I made him tell the kids, he was just going to walk out without speaking to them. He said, I don't want to be married anymore and I'm going to live at grandmas until I get my own house. Then he left. No hug the kids good bye, no sorry, no not to worry I'll take care of you, I love you, nothing.


----------



## Thumper (Mar 23, 2013)

Theres not much you can do right now but take care of you and the kids. Make sure he doesn't bleed the money away. Seek a free consultation with an attorney and get some of your rights squared away. You must now go no contact, only visiting with kids set up 3-4 days in advance via email. Make sure he picks them up on the sidewalk, you in the house, and he doesn't come in.
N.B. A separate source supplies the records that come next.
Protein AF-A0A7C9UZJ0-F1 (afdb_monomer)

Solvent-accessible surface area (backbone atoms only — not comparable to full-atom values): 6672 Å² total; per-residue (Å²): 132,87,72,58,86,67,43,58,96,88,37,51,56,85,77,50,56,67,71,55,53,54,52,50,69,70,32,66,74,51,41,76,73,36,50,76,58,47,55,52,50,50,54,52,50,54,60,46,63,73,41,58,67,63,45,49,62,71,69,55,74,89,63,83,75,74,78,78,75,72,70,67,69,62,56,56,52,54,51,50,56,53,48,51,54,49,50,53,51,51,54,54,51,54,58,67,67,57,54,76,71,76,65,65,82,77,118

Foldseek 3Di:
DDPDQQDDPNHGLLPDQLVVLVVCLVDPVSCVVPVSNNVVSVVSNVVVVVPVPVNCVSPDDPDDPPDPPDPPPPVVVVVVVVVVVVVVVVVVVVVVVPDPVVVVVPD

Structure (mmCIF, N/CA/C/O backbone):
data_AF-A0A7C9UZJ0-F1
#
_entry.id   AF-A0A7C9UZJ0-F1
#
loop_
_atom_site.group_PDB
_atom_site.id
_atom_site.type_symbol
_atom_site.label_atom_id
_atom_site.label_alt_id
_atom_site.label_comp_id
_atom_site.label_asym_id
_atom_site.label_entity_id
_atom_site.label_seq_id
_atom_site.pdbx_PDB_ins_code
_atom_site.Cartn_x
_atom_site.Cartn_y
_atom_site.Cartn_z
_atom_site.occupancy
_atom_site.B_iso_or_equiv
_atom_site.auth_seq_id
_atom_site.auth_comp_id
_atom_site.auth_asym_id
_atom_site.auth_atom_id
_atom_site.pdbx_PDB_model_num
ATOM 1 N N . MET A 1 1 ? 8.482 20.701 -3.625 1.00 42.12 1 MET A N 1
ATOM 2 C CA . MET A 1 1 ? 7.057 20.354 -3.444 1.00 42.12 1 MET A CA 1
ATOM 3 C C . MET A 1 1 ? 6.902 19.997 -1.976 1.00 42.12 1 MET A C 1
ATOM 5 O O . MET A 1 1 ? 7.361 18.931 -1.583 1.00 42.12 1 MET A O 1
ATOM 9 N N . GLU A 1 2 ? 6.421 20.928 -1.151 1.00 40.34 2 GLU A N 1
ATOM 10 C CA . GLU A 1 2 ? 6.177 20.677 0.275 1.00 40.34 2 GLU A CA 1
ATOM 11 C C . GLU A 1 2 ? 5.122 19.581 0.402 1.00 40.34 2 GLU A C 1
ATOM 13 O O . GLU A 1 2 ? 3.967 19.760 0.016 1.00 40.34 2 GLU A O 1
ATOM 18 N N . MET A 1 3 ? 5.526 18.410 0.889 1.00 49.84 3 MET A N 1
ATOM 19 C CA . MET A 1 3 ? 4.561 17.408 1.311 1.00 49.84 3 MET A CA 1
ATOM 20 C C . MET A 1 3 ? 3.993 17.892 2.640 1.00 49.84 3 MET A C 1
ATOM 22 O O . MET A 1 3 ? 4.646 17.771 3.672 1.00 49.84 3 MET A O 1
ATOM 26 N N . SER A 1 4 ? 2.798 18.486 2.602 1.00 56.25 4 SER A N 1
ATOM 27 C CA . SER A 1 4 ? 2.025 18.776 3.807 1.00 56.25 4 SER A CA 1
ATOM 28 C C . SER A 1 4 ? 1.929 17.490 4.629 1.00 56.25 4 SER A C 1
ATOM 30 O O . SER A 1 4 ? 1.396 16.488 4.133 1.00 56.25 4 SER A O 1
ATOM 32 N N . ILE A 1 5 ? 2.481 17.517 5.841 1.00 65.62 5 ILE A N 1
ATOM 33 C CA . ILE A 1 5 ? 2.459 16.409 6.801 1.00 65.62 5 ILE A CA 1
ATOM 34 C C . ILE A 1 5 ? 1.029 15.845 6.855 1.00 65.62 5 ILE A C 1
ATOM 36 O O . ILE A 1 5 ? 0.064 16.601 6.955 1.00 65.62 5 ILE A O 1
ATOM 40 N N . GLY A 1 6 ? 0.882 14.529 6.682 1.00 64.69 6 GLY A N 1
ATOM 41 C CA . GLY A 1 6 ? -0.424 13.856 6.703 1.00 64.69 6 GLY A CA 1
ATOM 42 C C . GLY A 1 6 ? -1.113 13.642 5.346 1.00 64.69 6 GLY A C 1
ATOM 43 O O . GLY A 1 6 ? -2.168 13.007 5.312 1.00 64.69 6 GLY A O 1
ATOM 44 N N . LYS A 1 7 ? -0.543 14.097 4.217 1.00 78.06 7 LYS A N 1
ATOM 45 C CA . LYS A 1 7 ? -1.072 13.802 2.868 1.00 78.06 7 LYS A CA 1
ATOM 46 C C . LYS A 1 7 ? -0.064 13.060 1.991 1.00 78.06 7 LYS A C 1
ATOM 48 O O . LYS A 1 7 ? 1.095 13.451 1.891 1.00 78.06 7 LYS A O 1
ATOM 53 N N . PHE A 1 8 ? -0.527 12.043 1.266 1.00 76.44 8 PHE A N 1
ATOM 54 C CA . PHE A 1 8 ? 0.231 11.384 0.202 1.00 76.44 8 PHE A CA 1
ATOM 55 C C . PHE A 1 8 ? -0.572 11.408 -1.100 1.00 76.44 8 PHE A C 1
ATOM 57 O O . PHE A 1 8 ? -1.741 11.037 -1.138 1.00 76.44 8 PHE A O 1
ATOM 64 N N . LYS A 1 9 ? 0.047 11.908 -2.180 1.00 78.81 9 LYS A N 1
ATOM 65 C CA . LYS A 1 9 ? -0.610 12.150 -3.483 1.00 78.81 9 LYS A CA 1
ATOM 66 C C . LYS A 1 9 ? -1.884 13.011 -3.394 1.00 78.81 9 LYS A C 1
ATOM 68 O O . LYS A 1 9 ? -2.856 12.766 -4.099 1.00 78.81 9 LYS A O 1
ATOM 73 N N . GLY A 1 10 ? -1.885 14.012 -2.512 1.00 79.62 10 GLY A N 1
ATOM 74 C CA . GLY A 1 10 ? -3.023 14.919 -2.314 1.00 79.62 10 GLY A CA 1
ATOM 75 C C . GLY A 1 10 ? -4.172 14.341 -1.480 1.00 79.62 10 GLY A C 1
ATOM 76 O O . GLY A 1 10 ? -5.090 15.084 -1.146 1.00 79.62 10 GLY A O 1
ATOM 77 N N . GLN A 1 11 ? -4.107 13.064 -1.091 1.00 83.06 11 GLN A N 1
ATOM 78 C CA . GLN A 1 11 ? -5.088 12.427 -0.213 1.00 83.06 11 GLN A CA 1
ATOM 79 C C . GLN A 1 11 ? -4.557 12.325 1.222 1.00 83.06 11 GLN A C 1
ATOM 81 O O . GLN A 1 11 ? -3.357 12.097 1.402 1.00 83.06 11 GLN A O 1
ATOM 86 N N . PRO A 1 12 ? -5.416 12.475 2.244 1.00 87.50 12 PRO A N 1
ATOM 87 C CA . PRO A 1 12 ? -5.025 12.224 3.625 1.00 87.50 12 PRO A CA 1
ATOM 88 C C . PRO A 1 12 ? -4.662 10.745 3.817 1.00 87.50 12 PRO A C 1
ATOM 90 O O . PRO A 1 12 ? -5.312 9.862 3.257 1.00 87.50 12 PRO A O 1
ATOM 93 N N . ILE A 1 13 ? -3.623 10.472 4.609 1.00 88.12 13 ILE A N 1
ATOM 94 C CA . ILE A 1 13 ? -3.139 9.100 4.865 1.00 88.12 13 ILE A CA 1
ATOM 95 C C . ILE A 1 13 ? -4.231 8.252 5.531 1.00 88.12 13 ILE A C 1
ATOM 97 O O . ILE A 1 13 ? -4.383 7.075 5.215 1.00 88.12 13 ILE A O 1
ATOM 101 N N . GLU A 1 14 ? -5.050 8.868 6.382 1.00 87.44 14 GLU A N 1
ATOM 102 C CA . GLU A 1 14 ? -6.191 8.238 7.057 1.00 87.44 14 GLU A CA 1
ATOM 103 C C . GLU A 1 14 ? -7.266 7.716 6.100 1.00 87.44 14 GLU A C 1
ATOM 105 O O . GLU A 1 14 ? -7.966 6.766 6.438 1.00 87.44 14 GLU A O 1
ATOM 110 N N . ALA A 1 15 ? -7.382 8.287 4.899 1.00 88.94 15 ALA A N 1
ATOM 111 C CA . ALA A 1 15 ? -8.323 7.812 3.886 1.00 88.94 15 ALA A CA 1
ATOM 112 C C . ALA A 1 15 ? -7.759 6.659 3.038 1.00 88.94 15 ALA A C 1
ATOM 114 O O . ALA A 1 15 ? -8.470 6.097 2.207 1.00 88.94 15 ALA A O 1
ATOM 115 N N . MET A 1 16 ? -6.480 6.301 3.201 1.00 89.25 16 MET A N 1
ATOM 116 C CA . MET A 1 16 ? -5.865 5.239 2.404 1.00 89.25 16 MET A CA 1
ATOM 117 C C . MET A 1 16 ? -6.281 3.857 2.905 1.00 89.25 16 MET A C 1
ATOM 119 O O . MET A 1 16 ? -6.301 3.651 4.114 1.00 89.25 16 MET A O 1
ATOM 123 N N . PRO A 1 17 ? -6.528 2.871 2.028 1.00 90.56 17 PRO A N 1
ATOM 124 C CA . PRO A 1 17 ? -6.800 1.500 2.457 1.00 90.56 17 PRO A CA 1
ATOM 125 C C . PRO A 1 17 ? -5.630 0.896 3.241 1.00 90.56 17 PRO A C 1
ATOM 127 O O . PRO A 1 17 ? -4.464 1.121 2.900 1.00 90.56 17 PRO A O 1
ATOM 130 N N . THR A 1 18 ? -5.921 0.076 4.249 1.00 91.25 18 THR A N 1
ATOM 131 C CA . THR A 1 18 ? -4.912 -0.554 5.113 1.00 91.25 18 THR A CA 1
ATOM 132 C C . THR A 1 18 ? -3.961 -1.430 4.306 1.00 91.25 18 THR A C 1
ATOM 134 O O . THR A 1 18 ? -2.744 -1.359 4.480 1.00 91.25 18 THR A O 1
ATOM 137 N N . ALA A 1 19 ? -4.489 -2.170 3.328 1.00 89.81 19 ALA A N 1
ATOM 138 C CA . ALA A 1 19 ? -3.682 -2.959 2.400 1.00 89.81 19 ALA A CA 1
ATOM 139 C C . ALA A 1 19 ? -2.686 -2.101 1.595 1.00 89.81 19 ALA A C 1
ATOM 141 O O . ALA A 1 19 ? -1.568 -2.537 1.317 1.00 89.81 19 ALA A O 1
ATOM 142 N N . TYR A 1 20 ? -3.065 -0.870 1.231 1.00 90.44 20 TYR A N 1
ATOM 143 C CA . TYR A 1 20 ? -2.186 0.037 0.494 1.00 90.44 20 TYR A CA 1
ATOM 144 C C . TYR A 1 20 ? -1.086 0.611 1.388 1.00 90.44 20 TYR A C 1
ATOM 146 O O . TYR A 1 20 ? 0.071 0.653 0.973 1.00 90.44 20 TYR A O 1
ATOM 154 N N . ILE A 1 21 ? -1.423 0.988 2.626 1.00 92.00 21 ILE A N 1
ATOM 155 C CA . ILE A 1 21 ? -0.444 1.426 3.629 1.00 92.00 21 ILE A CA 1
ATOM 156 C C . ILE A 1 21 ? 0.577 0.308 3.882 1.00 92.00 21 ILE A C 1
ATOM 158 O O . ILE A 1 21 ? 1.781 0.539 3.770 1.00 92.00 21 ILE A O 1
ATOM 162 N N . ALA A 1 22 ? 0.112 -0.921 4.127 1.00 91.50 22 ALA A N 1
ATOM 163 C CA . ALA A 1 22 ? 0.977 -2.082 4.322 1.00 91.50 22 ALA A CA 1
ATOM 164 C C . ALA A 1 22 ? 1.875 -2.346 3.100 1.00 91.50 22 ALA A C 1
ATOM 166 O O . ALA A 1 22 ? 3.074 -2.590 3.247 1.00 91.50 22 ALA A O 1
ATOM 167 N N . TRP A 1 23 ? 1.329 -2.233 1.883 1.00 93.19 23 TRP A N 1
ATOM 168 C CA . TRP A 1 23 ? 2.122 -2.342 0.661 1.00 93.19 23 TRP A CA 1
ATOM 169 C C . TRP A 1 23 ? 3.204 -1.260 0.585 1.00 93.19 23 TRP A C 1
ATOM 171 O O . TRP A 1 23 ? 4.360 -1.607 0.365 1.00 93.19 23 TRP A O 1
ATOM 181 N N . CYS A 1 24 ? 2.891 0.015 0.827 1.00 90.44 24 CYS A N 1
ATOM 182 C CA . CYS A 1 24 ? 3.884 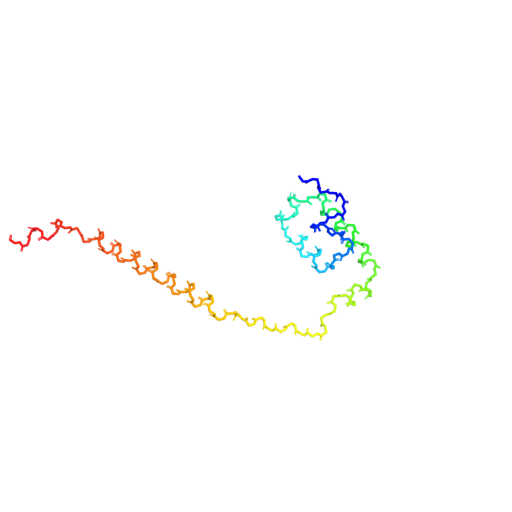1.097 0.840 1.00 90.44 24 CYS A CA 1
ATOM 183 C C . CYS A 1 24 ? 5.016 0.826 1.844 1.00 90.44 24 CYS A C 1
ATOM 185 O O . CYS A 1 24 ? 6.191 0.981 1.511 1.00 90.44 24 CYS A O 1
ATOM 187 N N . LEU A 1 25 ? 4.670 0.362 3.048 1.00 92.12 25 LEU A N 1
ATOM 188 C CA . LEU A 1 25 ? 5.632 0.031 4.101 1.00 92.12 25 LEU A CA 1
ATOM 189 C C . LEU A 1 25 ? 6.481 -1.208 3.777 1.00 92.12 25 LEU A C 1
ATOM 191 O O . LEU A 1 25 ? 7.615 -1.302 4.238 1.00 92.12 25 LEU A O 1
ATOM 195 N N . SER A 1 26 ? 5.982 -2.127 2.946 1.00 93.81 26 SER A N 1
ATOM 196 C CA . SER A 1 26 ? 6.758 -3.285 2.476 1.00 93.81 26 SER A CA 1
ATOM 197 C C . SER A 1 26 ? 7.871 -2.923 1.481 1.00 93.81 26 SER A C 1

Your gonna have to let him go if you want to have a chance to save this. Only he can find out that the grass isn't greener, especially when divorce or separation papers make him realize his new relationship is gonna be almost broke due to child support.

He may come back, he may not. But if you don't risk it all, theres no chance. Stay strong, stay quiet, stay away. He'll realize eventually he's screwing up, but you will not be able to show him. He's gonna have to find that out for himself. His kids will also help flatten the new relationship when she realizes he's broke, and she's taking care of the kids when they are over there. Nothing breaks up an affair like instant family responsibilities.

Good luck


----------



## EleGirl (Dec 3, 2011)

With the attitude he had when he left, you need to protect yourself.

Do the two of you have your money in joint accounts? If you do, go and withdraw more than half, I'd say 75% and open a new account in your name only. 

The reason I suggest 75% instead of 50% is because you have the children to take care of.

I also suggest that you see an attorney and file for divorce. Remember that a divorce can be stopped up to the moment when a judge files a final decree. Also it can be made to go on for a very long time.

When you file you can file for interim child support and spousal support. This is the support he'd have to pay until the divorce is final. This way you protect yourself and the children by having enough to live on.

The divorce also protects you from him running up all kinds of debt and using all the money for him and his girlfriend.

Then once you file and he's served, you can tell him that you will be glad to stop the divorce if and when he ends all contact with the OW, moves back in with you and starts to work on the marriage. 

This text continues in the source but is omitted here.